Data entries
◇ ◇ ◇ ◇

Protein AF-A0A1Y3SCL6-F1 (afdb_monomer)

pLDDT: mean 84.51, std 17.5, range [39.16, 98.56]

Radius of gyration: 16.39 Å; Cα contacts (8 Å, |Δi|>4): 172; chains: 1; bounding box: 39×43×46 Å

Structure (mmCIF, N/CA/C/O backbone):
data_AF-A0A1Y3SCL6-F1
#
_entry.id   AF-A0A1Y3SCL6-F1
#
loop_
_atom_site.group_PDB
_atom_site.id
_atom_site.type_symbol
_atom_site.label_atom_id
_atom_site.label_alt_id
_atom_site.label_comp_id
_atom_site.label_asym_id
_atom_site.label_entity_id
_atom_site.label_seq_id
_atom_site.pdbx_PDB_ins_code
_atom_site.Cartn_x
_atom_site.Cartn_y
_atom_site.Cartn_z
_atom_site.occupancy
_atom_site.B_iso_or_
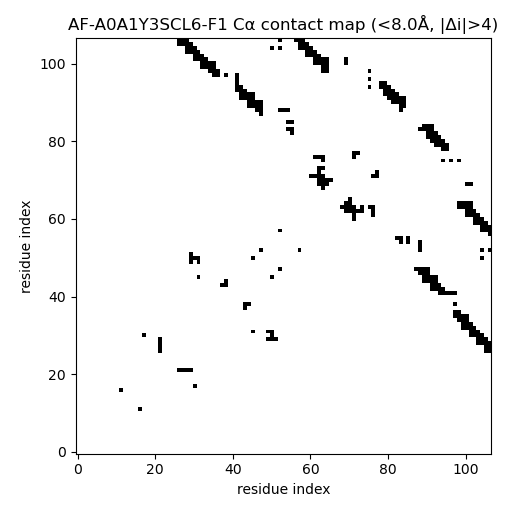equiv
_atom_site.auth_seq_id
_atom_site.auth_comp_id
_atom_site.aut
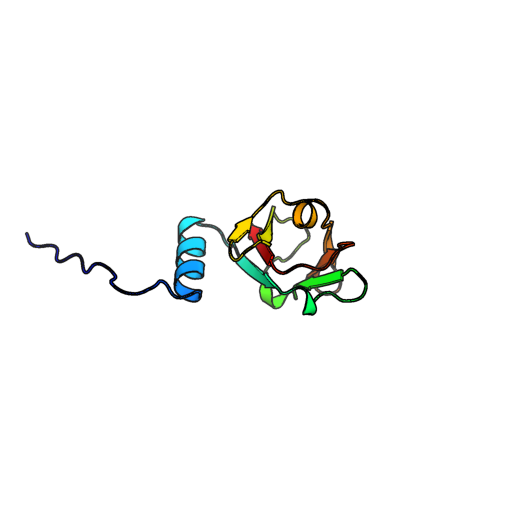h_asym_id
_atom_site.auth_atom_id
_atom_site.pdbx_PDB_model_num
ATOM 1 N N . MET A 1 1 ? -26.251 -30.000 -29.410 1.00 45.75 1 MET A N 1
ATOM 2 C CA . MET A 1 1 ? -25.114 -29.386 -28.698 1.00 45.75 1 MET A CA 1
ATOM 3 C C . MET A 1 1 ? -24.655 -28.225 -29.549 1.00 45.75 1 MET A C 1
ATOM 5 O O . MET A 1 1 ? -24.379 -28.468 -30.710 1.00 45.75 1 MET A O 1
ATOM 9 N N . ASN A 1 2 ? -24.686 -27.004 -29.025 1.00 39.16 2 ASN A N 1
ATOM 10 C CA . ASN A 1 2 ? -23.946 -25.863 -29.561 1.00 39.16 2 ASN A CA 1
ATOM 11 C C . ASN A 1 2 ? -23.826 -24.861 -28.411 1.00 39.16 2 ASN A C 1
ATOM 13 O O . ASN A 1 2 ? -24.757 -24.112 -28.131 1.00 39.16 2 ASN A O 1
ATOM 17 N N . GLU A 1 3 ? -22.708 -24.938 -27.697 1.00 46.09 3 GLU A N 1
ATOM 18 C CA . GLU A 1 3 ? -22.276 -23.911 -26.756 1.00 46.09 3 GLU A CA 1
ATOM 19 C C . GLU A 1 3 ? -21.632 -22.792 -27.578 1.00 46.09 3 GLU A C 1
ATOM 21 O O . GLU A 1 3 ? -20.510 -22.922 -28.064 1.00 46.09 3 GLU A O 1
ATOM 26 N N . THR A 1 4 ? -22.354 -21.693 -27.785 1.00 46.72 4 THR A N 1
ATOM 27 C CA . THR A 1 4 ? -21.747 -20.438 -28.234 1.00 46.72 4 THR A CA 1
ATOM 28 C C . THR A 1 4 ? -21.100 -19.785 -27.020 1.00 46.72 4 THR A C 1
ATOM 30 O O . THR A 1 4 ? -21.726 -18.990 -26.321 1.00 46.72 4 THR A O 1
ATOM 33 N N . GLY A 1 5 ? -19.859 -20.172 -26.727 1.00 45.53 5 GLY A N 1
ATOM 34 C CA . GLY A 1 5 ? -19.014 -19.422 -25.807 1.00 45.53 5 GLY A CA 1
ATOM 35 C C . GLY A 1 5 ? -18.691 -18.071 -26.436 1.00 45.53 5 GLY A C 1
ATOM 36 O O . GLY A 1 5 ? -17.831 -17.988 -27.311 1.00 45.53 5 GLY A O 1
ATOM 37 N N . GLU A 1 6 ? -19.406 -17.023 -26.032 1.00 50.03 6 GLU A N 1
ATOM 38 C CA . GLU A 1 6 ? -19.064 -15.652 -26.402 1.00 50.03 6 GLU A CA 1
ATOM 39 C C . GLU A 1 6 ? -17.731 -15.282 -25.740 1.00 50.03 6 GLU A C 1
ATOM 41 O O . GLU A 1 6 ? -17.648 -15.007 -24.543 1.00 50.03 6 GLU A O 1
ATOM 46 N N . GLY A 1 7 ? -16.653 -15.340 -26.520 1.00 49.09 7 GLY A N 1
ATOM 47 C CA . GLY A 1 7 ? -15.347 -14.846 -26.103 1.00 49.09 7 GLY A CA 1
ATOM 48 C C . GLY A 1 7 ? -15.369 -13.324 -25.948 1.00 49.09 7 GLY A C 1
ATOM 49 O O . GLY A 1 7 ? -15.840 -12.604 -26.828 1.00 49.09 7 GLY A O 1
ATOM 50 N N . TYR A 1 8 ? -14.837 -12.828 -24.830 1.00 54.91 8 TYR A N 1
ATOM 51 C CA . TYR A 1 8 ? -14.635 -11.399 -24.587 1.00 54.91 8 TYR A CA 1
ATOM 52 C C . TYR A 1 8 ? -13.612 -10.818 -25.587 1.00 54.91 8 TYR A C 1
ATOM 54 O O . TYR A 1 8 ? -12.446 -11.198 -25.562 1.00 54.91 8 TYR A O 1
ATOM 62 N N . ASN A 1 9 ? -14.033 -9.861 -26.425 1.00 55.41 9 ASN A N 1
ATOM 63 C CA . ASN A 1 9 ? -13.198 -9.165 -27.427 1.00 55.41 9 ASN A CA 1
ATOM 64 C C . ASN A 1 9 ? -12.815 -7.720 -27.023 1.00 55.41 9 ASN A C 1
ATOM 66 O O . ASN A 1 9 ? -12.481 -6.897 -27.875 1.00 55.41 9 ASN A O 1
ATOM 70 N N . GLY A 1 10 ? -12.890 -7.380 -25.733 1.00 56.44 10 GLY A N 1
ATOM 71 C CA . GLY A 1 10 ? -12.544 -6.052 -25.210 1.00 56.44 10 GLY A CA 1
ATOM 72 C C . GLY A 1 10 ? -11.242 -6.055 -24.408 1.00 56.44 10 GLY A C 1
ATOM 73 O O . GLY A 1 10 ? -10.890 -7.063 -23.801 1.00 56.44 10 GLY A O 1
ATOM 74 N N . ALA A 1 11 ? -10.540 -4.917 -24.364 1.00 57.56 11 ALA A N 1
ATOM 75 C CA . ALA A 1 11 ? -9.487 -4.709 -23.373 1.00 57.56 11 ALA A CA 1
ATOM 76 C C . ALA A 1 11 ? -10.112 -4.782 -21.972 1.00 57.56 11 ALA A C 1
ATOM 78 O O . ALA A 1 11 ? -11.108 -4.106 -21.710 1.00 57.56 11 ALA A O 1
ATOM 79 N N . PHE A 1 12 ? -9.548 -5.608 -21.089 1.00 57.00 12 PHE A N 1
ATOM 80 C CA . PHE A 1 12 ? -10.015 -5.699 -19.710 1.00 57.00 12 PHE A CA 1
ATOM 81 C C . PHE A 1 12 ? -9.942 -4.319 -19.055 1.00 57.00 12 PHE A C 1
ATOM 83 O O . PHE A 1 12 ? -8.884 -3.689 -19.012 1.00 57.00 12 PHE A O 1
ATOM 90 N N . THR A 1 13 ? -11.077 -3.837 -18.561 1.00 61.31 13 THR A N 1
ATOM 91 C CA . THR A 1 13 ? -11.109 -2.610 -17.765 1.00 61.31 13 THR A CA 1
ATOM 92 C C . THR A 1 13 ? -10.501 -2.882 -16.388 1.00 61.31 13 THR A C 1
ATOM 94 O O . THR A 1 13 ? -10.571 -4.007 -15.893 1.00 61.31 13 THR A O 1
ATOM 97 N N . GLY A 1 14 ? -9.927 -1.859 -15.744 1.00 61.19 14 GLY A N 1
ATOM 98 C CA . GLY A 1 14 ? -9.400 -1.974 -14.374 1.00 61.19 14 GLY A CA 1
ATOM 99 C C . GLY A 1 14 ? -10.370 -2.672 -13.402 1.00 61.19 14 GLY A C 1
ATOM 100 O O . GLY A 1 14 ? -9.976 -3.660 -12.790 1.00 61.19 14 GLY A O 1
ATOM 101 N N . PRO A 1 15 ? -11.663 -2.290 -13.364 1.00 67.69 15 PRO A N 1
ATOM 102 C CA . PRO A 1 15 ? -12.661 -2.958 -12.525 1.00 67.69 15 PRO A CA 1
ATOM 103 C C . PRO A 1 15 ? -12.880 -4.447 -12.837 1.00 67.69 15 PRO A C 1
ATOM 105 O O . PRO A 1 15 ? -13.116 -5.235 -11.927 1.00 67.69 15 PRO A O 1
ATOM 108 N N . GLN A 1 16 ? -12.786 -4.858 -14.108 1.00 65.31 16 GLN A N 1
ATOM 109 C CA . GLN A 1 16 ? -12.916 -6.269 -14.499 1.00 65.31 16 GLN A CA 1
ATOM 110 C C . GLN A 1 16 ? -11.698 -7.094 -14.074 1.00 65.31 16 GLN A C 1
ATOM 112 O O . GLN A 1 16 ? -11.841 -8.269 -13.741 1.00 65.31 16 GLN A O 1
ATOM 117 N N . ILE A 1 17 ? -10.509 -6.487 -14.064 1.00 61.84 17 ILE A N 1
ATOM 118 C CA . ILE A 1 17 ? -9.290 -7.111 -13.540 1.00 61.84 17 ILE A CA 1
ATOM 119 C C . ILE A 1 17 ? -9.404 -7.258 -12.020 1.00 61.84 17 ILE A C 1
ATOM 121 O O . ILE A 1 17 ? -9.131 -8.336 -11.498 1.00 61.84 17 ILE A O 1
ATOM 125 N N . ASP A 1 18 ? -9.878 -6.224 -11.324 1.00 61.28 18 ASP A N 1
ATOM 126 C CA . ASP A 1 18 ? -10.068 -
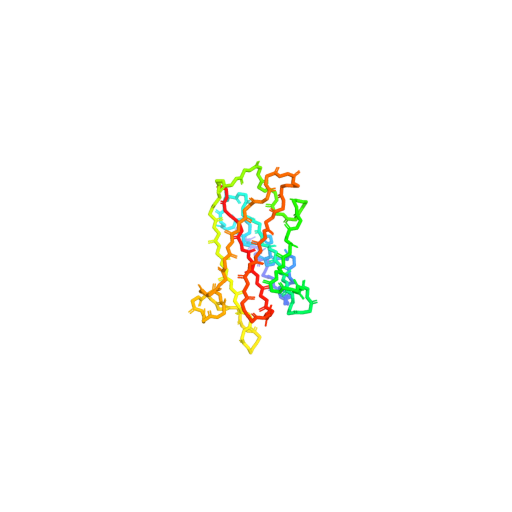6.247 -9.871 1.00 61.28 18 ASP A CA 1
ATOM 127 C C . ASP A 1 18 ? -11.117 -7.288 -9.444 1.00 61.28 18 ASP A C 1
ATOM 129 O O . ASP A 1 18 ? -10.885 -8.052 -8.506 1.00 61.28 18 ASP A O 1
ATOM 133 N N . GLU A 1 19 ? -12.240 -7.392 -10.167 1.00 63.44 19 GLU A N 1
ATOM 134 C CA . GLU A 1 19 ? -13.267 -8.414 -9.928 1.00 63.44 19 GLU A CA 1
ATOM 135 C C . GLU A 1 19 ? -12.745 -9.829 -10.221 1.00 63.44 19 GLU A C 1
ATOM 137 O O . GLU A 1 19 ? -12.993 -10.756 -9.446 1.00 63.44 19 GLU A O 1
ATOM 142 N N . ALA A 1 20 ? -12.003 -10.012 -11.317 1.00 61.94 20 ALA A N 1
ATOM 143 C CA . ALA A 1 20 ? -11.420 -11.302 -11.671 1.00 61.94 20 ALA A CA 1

◇ ◇ ◇ ◇

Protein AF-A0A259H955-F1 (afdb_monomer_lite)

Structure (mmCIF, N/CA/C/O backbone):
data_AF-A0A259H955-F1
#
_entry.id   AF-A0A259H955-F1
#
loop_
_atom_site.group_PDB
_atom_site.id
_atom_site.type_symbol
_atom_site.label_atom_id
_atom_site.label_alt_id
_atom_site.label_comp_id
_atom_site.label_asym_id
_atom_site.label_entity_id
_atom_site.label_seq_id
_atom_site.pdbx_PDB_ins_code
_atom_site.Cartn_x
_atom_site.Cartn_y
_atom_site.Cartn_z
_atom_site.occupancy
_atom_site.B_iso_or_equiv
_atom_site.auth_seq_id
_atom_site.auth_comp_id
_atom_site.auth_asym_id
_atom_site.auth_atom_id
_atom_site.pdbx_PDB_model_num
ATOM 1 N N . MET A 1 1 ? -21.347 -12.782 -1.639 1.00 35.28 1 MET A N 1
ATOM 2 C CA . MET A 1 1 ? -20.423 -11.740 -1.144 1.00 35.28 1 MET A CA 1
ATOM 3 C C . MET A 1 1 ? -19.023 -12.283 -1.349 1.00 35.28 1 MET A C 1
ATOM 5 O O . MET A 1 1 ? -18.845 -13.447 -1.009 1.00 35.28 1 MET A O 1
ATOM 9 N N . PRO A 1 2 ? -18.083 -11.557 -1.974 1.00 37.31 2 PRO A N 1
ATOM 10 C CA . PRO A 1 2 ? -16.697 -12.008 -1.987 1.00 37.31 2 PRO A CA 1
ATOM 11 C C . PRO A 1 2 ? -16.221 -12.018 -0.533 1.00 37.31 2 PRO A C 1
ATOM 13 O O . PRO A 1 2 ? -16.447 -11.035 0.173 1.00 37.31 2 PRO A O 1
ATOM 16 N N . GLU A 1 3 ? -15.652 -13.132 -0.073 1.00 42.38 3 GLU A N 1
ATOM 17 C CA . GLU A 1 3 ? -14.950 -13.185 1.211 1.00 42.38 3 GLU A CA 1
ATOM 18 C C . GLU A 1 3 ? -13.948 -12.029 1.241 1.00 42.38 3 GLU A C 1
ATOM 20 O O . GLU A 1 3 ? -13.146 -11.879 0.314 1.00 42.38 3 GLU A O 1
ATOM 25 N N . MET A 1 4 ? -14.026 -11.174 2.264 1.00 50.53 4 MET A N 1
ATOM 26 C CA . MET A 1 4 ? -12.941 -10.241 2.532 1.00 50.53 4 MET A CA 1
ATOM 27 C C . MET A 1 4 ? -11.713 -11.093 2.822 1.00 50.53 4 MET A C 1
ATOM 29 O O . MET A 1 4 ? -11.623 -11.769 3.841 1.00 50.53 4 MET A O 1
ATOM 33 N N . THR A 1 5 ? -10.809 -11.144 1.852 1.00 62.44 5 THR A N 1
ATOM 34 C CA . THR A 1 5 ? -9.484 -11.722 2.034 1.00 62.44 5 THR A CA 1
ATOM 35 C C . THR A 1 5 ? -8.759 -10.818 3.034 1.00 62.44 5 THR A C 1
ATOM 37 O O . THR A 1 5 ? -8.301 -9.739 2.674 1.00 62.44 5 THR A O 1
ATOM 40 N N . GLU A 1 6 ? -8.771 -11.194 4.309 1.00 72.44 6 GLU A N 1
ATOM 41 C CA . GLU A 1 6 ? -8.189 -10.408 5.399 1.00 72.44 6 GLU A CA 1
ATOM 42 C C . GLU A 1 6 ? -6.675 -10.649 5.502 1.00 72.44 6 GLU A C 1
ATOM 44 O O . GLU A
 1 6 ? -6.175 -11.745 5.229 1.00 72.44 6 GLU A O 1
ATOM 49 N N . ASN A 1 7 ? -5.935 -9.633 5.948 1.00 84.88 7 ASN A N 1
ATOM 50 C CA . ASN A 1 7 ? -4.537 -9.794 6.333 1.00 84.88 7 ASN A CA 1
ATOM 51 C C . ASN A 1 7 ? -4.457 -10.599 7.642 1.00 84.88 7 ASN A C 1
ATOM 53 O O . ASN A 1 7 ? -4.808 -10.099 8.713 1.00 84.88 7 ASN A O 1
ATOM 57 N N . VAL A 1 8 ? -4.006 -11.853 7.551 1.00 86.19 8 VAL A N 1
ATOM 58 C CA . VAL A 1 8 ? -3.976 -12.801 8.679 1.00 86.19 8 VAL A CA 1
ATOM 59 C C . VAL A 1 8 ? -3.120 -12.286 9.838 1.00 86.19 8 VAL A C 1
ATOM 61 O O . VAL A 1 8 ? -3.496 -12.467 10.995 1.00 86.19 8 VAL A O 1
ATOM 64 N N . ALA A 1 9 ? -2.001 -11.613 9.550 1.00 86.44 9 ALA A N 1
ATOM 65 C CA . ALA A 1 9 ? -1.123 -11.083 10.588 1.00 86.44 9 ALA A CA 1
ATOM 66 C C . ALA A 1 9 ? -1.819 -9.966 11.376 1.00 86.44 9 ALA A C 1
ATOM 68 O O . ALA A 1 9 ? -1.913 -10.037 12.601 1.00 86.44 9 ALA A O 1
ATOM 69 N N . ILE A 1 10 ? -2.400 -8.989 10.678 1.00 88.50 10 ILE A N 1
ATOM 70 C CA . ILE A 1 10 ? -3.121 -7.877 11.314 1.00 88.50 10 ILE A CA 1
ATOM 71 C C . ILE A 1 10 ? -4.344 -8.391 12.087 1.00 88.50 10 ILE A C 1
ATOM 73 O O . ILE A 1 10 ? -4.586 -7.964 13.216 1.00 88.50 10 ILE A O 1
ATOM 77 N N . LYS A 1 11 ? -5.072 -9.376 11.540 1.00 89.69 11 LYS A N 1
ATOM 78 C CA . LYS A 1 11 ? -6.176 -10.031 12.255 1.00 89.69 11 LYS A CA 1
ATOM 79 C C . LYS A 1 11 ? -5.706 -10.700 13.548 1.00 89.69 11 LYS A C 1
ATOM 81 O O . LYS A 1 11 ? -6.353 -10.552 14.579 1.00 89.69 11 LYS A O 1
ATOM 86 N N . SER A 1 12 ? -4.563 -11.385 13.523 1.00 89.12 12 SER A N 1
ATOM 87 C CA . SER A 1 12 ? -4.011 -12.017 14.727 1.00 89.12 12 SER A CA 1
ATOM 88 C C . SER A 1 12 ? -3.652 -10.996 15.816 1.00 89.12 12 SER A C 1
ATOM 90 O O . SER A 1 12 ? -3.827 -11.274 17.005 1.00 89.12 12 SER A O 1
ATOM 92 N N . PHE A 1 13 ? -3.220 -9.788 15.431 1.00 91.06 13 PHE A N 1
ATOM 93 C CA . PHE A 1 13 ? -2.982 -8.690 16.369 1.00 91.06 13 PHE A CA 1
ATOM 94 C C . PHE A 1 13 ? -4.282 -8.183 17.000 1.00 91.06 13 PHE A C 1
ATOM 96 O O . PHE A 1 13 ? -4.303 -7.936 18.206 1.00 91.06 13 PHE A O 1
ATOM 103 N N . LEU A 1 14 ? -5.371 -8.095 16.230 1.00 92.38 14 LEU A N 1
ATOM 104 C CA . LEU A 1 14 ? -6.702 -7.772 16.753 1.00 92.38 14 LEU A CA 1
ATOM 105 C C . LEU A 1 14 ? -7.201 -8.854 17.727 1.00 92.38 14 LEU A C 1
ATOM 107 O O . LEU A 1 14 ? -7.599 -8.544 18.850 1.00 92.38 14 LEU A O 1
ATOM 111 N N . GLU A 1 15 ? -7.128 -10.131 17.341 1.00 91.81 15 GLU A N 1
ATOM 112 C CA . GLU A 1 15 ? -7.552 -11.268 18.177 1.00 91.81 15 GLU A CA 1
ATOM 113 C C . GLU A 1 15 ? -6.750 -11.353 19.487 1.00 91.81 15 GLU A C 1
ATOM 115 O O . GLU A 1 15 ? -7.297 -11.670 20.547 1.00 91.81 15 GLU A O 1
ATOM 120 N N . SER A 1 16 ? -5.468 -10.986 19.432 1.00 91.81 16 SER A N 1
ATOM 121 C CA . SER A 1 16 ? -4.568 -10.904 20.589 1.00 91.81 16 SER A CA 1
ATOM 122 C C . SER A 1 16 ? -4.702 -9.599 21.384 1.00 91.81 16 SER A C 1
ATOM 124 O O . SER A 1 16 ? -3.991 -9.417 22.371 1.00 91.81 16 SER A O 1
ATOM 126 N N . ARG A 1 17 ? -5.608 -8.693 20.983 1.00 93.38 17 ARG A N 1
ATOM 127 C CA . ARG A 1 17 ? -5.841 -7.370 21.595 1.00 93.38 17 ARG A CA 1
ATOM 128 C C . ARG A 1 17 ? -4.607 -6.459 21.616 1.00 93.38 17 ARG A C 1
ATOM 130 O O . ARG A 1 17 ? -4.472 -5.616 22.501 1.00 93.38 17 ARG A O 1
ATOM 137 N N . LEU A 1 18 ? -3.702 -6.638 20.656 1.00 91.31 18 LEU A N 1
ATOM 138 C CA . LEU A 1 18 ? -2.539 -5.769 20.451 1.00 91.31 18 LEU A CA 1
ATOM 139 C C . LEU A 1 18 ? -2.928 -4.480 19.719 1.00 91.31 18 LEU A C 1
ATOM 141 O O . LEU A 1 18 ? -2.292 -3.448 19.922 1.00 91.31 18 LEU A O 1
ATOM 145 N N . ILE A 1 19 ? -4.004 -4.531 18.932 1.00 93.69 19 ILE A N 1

◇ ◇ ◇ ◇

- [REQUIRED ACTION]: Set down, from the entries above, exactly the lines from the one with "ATOM 1 N N . MET A 1 1 ? -26.251" up to and including the one with "ATOM 33 N N . GLY", and no other lines.

- [WORKED SOLUTION]:
ATOM 1 N N . MET A 1 1 ? -26.251 -30.000 -29.410 1.00 45.75 1 MET A N 1
ATOM 2 C CA . MET A 1 1 ? -25.114 -29.386 -28.698 1.00 45.75 1 MET A CA 1
ATOM 3 C C . MET A 1 1 ? -24.655 -28.225 -29.549 1.00 45.75 1 MET A C 1
ATOM 5 O O . MET A 1 1 ? -24.379 -28.468 -30.710 1.00 45.75 1 MET A O 1
ATOM 9 N N . ASN A 1 2 ? -24.686 -27.004 -29.025 1.00 39.16 2 ASN A N 1
ATOM 10 C CA . ASN A 1 2 ? -23.946 -25.863 -29.561 1.00 39.16 2 ASN A CA 1
ATOM 11 C C . ASN A 1 2 ? -23.826 -24.861 -28.411 1.00 39.16 2 ASN A C 1
ATOM 13 O O . ASN A 1 2 ? -24.757 -24.112 -28.131 1.00 39.16 2 ASN A O 1
ATOM 17 N N . GLU A 1 3 ? -22.708 -24.938 -27.697 1.00 46.09 3 GLU A N 1
ATOM 18 C CA . GLU A 1 3 ? -22.276 -23.911 -26.756 1.00 46.09 3 GLU A CA 1
ATOM 19 C C . GLU A 1 3 ? -21.632 -22.792 -27.578 1.00 46.09 3 GLU A C 1
ATOM 21 O O . GLU A 1 3 ? -20.510 -22.922 -28.064 1.00 46.09 3 GLU A O 1
ATOM 26 N N . THR A 1 4 ? -22.354 -21.693 -27.785 1.00 46.72 4 THR A N 1
ATOM 27 C CA . THR A 1 4 ? -21.747 -20.438 -28.234 1.00 46.72 4 THR A CA 1
ATOM 28 C C . THR A 1 4 ? -21.100 -19.785 -27.020 1.00 46.72 4 THR A C 1
ATOM 30 O O . THR A 1 4 ? -21.726 -18.990 -26.321 1.00 46.72 4 THR A O 1
ATOM 33 N N . GLY A 1 5 ? -19.859 -20.172 -26.727 1.00 45.53 5 GLY A N 1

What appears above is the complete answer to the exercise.